**WHAT IS EXPECTED:** Across the listing below, how many lines contain the string "backbone"? Only the number is needed.
[[ DATA SHOWN open ]]
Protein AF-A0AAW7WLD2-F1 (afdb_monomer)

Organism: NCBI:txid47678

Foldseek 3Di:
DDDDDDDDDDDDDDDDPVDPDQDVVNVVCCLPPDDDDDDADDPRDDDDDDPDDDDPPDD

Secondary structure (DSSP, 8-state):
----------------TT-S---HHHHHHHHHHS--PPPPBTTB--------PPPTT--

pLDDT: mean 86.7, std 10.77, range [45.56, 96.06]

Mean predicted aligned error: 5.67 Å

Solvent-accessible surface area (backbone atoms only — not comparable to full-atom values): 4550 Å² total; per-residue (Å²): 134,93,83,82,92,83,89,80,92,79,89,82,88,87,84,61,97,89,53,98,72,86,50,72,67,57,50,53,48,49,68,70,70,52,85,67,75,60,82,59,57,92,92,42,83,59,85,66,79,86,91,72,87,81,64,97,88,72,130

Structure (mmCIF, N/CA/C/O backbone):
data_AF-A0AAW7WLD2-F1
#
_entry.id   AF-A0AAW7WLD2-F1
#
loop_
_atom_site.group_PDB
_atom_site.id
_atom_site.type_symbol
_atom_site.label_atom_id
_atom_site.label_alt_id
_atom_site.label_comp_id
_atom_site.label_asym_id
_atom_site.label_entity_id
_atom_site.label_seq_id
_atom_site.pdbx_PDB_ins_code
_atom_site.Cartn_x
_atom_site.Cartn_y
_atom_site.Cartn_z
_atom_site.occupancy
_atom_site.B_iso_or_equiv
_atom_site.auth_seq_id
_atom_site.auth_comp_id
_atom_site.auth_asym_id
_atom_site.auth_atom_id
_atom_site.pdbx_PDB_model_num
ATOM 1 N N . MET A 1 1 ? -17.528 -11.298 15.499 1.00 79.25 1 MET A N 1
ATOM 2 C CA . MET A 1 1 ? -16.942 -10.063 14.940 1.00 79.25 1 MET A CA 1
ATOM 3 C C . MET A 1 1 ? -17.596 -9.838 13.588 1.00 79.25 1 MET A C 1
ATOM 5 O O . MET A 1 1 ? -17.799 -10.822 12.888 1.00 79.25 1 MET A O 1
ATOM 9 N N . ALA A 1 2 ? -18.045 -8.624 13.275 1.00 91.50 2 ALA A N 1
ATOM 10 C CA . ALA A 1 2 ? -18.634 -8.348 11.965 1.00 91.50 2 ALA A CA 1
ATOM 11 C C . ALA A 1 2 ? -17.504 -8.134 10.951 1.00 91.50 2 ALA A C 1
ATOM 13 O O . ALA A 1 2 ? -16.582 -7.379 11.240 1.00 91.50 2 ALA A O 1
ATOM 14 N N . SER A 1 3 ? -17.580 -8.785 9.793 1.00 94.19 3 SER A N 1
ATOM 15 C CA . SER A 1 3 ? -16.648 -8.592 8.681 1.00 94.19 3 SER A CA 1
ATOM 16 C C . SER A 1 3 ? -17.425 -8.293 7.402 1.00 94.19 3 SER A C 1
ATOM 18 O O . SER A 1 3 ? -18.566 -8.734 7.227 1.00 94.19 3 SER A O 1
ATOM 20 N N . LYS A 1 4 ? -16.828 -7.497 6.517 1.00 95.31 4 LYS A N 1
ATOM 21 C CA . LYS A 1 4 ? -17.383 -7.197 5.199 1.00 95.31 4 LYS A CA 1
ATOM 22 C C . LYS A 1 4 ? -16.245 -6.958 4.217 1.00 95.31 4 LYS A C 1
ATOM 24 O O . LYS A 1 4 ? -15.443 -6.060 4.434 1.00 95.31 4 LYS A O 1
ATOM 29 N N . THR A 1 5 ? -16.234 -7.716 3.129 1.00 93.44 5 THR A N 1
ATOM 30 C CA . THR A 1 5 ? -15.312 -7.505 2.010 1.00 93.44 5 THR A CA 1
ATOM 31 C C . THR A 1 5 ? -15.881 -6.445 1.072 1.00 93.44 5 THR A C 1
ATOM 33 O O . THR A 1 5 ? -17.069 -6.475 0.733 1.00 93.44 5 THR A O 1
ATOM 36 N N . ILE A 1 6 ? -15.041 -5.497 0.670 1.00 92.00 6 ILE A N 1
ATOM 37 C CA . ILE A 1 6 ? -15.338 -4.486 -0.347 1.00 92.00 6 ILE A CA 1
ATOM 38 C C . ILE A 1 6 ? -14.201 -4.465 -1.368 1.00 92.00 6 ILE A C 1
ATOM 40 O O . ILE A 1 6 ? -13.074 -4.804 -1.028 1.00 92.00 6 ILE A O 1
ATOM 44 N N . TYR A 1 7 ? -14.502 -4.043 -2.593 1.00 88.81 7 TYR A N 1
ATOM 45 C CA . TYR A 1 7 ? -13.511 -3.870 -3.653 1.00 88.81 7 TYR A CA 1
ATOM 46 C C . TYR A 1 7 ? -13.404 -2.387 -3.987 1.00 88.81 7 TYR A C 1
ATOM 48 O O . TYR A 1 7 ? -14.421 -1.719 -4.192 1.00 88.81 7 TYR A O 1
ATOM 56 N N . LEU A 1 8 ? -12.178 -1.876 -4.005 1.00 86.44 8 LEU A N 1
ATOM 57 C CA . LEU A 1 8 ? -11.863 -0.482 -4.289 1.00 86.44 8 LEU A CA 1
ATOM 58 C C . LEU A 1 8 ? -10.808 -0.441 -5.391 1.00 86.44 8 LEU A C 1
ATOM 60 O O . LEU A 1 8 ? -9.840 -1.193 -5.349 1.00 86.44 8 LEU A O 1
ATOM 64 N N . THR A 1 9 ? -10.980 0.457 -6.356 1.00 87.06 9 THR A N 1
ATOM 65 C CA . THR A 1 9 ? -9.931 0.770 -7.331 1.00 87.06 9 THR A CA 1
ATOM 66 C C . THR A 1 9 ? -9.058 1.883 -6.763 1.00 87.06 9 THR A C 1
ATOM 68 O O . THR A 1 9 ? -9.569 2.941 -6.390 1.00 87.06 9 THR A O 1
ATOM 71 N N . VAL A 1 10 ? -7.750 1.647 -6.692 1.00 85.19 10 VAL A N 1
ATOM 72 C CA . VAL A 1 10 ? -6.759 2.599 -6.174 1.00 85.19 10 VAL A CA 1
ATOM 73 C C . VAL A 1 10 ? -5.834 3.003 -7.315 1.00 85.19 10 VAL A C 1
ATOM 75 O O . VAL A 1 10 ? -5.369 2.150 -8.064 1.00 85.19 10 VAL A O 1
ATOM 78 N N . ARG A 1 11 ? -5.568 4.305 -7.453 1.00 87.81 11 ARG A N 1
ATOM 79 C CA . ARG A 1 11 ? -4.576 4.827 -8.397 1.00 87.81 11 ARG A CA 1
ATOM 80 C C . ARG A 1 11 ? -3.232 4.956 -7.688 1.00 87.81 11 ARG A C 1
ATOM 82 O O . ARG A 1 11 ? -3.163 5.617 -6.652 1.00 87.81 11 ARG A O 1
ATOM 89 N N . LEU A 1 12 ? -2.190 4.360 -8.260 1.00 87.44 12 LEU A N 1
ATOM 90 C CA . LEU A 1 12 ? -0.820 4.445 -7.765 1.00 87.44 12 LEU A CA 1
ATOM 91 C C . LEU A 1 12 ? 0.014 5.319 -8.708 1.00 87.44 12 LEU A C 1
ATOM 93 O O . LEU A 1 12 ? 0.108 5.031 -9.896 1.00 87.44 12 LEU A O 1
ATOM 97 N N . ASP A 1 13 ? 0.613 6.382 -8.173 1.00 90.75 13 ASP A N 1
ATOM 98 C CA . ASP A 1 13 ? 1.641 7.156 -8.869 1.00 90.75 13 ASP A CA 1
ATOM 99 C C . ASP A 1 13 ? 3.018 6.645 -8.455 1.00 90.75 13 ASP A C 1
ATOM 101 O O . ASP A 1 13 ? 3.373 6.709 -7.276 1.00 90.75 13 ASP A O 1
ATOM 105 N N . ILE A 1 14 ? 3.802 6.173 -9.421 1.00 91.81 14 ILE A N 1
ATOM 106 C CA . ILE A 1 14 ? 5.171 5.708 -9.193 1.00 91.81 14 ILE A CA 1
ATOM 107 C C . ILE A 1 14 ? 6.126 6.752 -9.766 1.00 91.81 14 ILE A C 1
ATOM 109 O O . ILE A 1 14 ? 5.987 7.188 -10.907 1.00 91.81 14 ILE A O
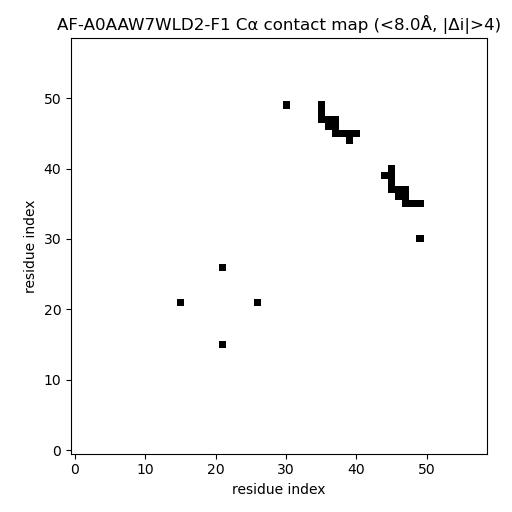 1
ATOM 113 N N . TYR A 1 15 ? 7.100 7.166 -8.960 1.00 94.19 15 TYR A N 1
ATOM 114 C CA . TYR A 1 15 ? 8.133 8.110 -9.367 1.00 94.19 15 TYR A CA 1
ATOM 115 C C . TYR A 1 15 ? 9.495 7.612 -8.906 1.00 94.19 15 TYR A C 1
ATOM 117 O O . TYR A 1 15 ? 9.699 7.350 -7.720 1.00 94.19 15 TYR A O 1
ATOM 125 N N . ASN A 1 16 ? 10.446 7.545 -9.833 1.00 94.56 16 ASN A N 1
ATOM 126 C CA . ASN A 1 16 ? 11.830 7.230 -9.528 1.00 94.56 16 ASN A CA 1
ATOM 127 C C . ASN A 1 16 ? 12.744 8.293 -10.165 1.00 94.56 16 ASN A C 1
ATOM 129 O O . ASN A 1 16 ? 12.857 8.338 -11.385 1.00 94.56 16 ASN A O 1
ATOM 133 N N . PRO A 1 17 ? 13.418 9.146 -9.368 1.00 95.56 17 PRO A N 1
ATOM 134 C CA . PRO A 1 17 ? 14.270 10.212 -9.898 1.00 95.56 17 PRO A CA 1
ATOM 135 C C . PRO A 1 17 ? 15.583 9.711 -10.518 1.00 95.56 17 PRO A C 1
ATOM 137 O O . PRO A 1 17 ? 16.332 10.518 -11.063 1.00 95.56 17 PRO A O 1
ATOM 140 N N . ASN A 1 18 ? 15.904 8.421 -10.383 1.00 96.06 18 ASN A N 1
ATOM 141 C CA . ASN A 1 18 ? 17.180 7.843 -10.815 1.00 96.06 18 ASN A CA 1
ATOM 142 C C . ASN A 1 18 ? 17.084 7.076 -12.140 1.00 96.06 18 ASN A C 1
ATOM 144 O O . ASN A 1 18 ? 18.091 6.539 -12.593 1.00 96.06 18 ASN A O 1
ATOM 148 N N . THR A 1 19 ? 15.896 6.999 -12.737 1.00 95.12 19 THR A N 1
ATOM 149 C CA . THR A 1 19 ? 15.663 6.350 -14.029 1.00 95.12 19 THR A CA 1
ATOM 150 C C . THR A 1 19 ? 14.915 7.302 -14.954 1.00 95.12 19 THR A C 1
ATOM 152 O O . THR A 1 19 ? 14.143 8.146 -14.499 1.00 95.12 19 THR A O 1
ATOM 155 N N . GLU A 1 20 ? 15.165 7.179 -16.253 1.00 93.88 20 GLU A N 1
ATOM 156 C CA . GLU A 1 20 ? 14.452 7.941 -17.284 1.00 93.88 20 GLU A CA 1
ATOM 157 C C . GLU A 1 20 ? 13.106 7.294 -17.643 1.00 93.88 20 GLU A C 1
ATOM 159 O O . GLU A 1 20 ? 12.203 7.981 -18.116 1.00 93.88 20 GLU A O 1
ATOM 164 N N . GLU A 1 21 ? 12.957 5.993 -17.382 1.00 95.88 21 GLU A N 1
ATOM 165 C CA . GLU A 1 21 ? 11.765 5.209 -17.699 1.00 95.88 21 GLU A CA 1
ATOM 166 C C . GLU A 1 21 ? 11.446 4.235 -16.558 1.00 95.88 21 GLU A C 1
ATOM 168 O O . GLU A 1 21 ? 12.349 3.669 -15.937 1.00 95.88 21 GLU A O 1
ATOM 173 N N . ILE A 1 22 ? 10.154 4.072 -16.276 1.00 95.44 22 ILE A N 1
ATOM 174 C CA . ILE A 1 22 ? 9.614 3.008 -15.426 1.00 95.44 22 ILE A CA 1
ATOM 175 C C . ILE A 1 22 ? 8.984 2.001 -16.381 1.00 95.44 22 ILE A C 1
ATOM 177 O O . ILE A 1 22 ? 8.095 2.365 -17.153 1.00 95.44 22 ILE A O 1
ATOM 181 N N . THR A 1 23 ? 9.475 0.768 -16.360 1.00 95.00 23 THR A N 1
ATOM 182 C CA . THR A 1 23 ? 9.019 -0.298 -17.255 1.00 95.00 23 THR A CA 1
ATOM 183 C C . THR A 1 23 ? 7.837 -1.057 -16.658 1.00 95.00 23 THR A C 1
ATOM 185 O O . THR A 1 23 ? 7.560 -0.970 -15.463 1.00 95.00 23 THR A O 1
ATOM 188 N N . GLU A 1 24 ? 7.146 -1.849 -17.478 1.00 91.94 24 GLU A N 1
ATOM 189 C CA . GLU A 1 24 ? 6.080 -2.734 -16.989 1.00 91.94 24 GLU A CA 1
ATOM 190 C C . GLU A 1 24 ? 6.608 -3.784 -15.998 1.00 91.94 24 GLU A C 1
ATOM 192 O O . GLU A 1 24 ? 5.912 -4.108 -15.043 1.00 91.94 24 GLU A O 1
ATOM 197 N N . GLU A 1 25 ? 7.854 -4.247 -16.164 1.00 93.12 25 GLU A N 1
ATOM 198 C CA . GLU A 1 25 ? 8.499 -5.170 -15.220 1.00 93.12 25 GLU A CA 1
ATOM 199 C C . GLU A 1 25 ? 8.710 -4.512 -13.848 1.00 93.12 25 GLU A C 1
ATOM 201 O O . GLU A 1 25 ? 8.425 -5.136 -12.826 1.00 93.12 25 GLU A O 1
ATOM 206 N N . ASP A 1 26 ? 9.127 -3.238 -13.812 1.00 93.12 26 ASP A N 1
ATOM 207 C CA . ASP A 1 26 ? 9.233 -2.478 -12.558 1.00 93.12 26 ASP A CA 1
ATOM 208 C C . ASP A 1 26 ? 7.861 -2.338 -11.880 1.00 93.12 26 ASP A C 1
ATOM 210 O O . ASP A 1 26 ? 7.748 -2.438 -10.659 1.00 93.12 26 ASP A O 1
ATOM 214 N N . VAL A 1 27 ? 6.803 -2.105 -12.666 1.00 91.38 27 VAL A N 1
ATOM 215 C CA . VAL A 1 27 ? 5.431 -2.001 -12.147 1.00 91.38 27 VAL A CA 1
ATO
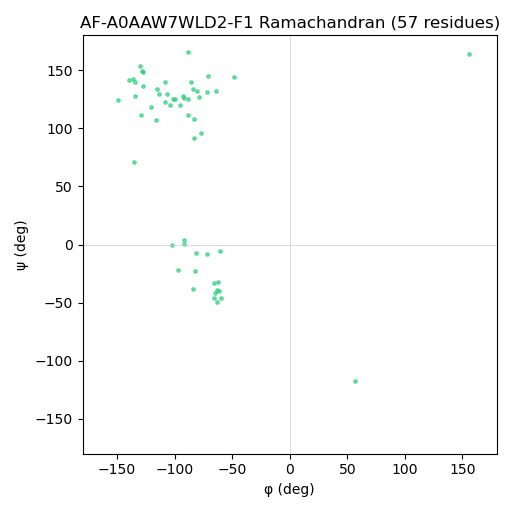M 216 C C . VAL A 1 27 ? 4.965 -3.337 -11.574 1.00 91.38 27 VAL A C 1
ATOM 218 O O . VAL A 1 27 ? 4.421 -3.350 -10.471 1.00 91.38 27 VAL A O 1
ATOM 221 N N . ASP A 1 28 ? 5.181 -4.448 -12.279 1.00 89.88 28 ASP A N 1
ATOM 222 C CA . ASP A 1 28 ? 4.810 -5.786 -11.807 1.00 89.88 28 ASP A CA 1
ATOM 223 C C . ASP A 1 28 ? 5.581 -6.181 -10.538 1.00 89.88 28 ASP A C 1
ATOM 225 O O . ASP A 1 28 ? 4.983 -6.740 -9.613 1.00 89.88 28 ASP A O 1
ATOM 229 N N . GLU A 1 29 ? 6.874 -5.845 -10.447 1.00 91.00 29 GLU A N 1
ATOM 230 C CA . GLU A 1 29 ? 7.675 -6.048 -9.233 1.00 91.00 29 GLU A CA 1
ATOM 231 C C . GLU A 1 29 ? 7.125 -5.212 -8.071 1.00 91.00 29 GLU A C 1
[[ DATA SHOWN closed ]]
**ANSWER BELOW:** 2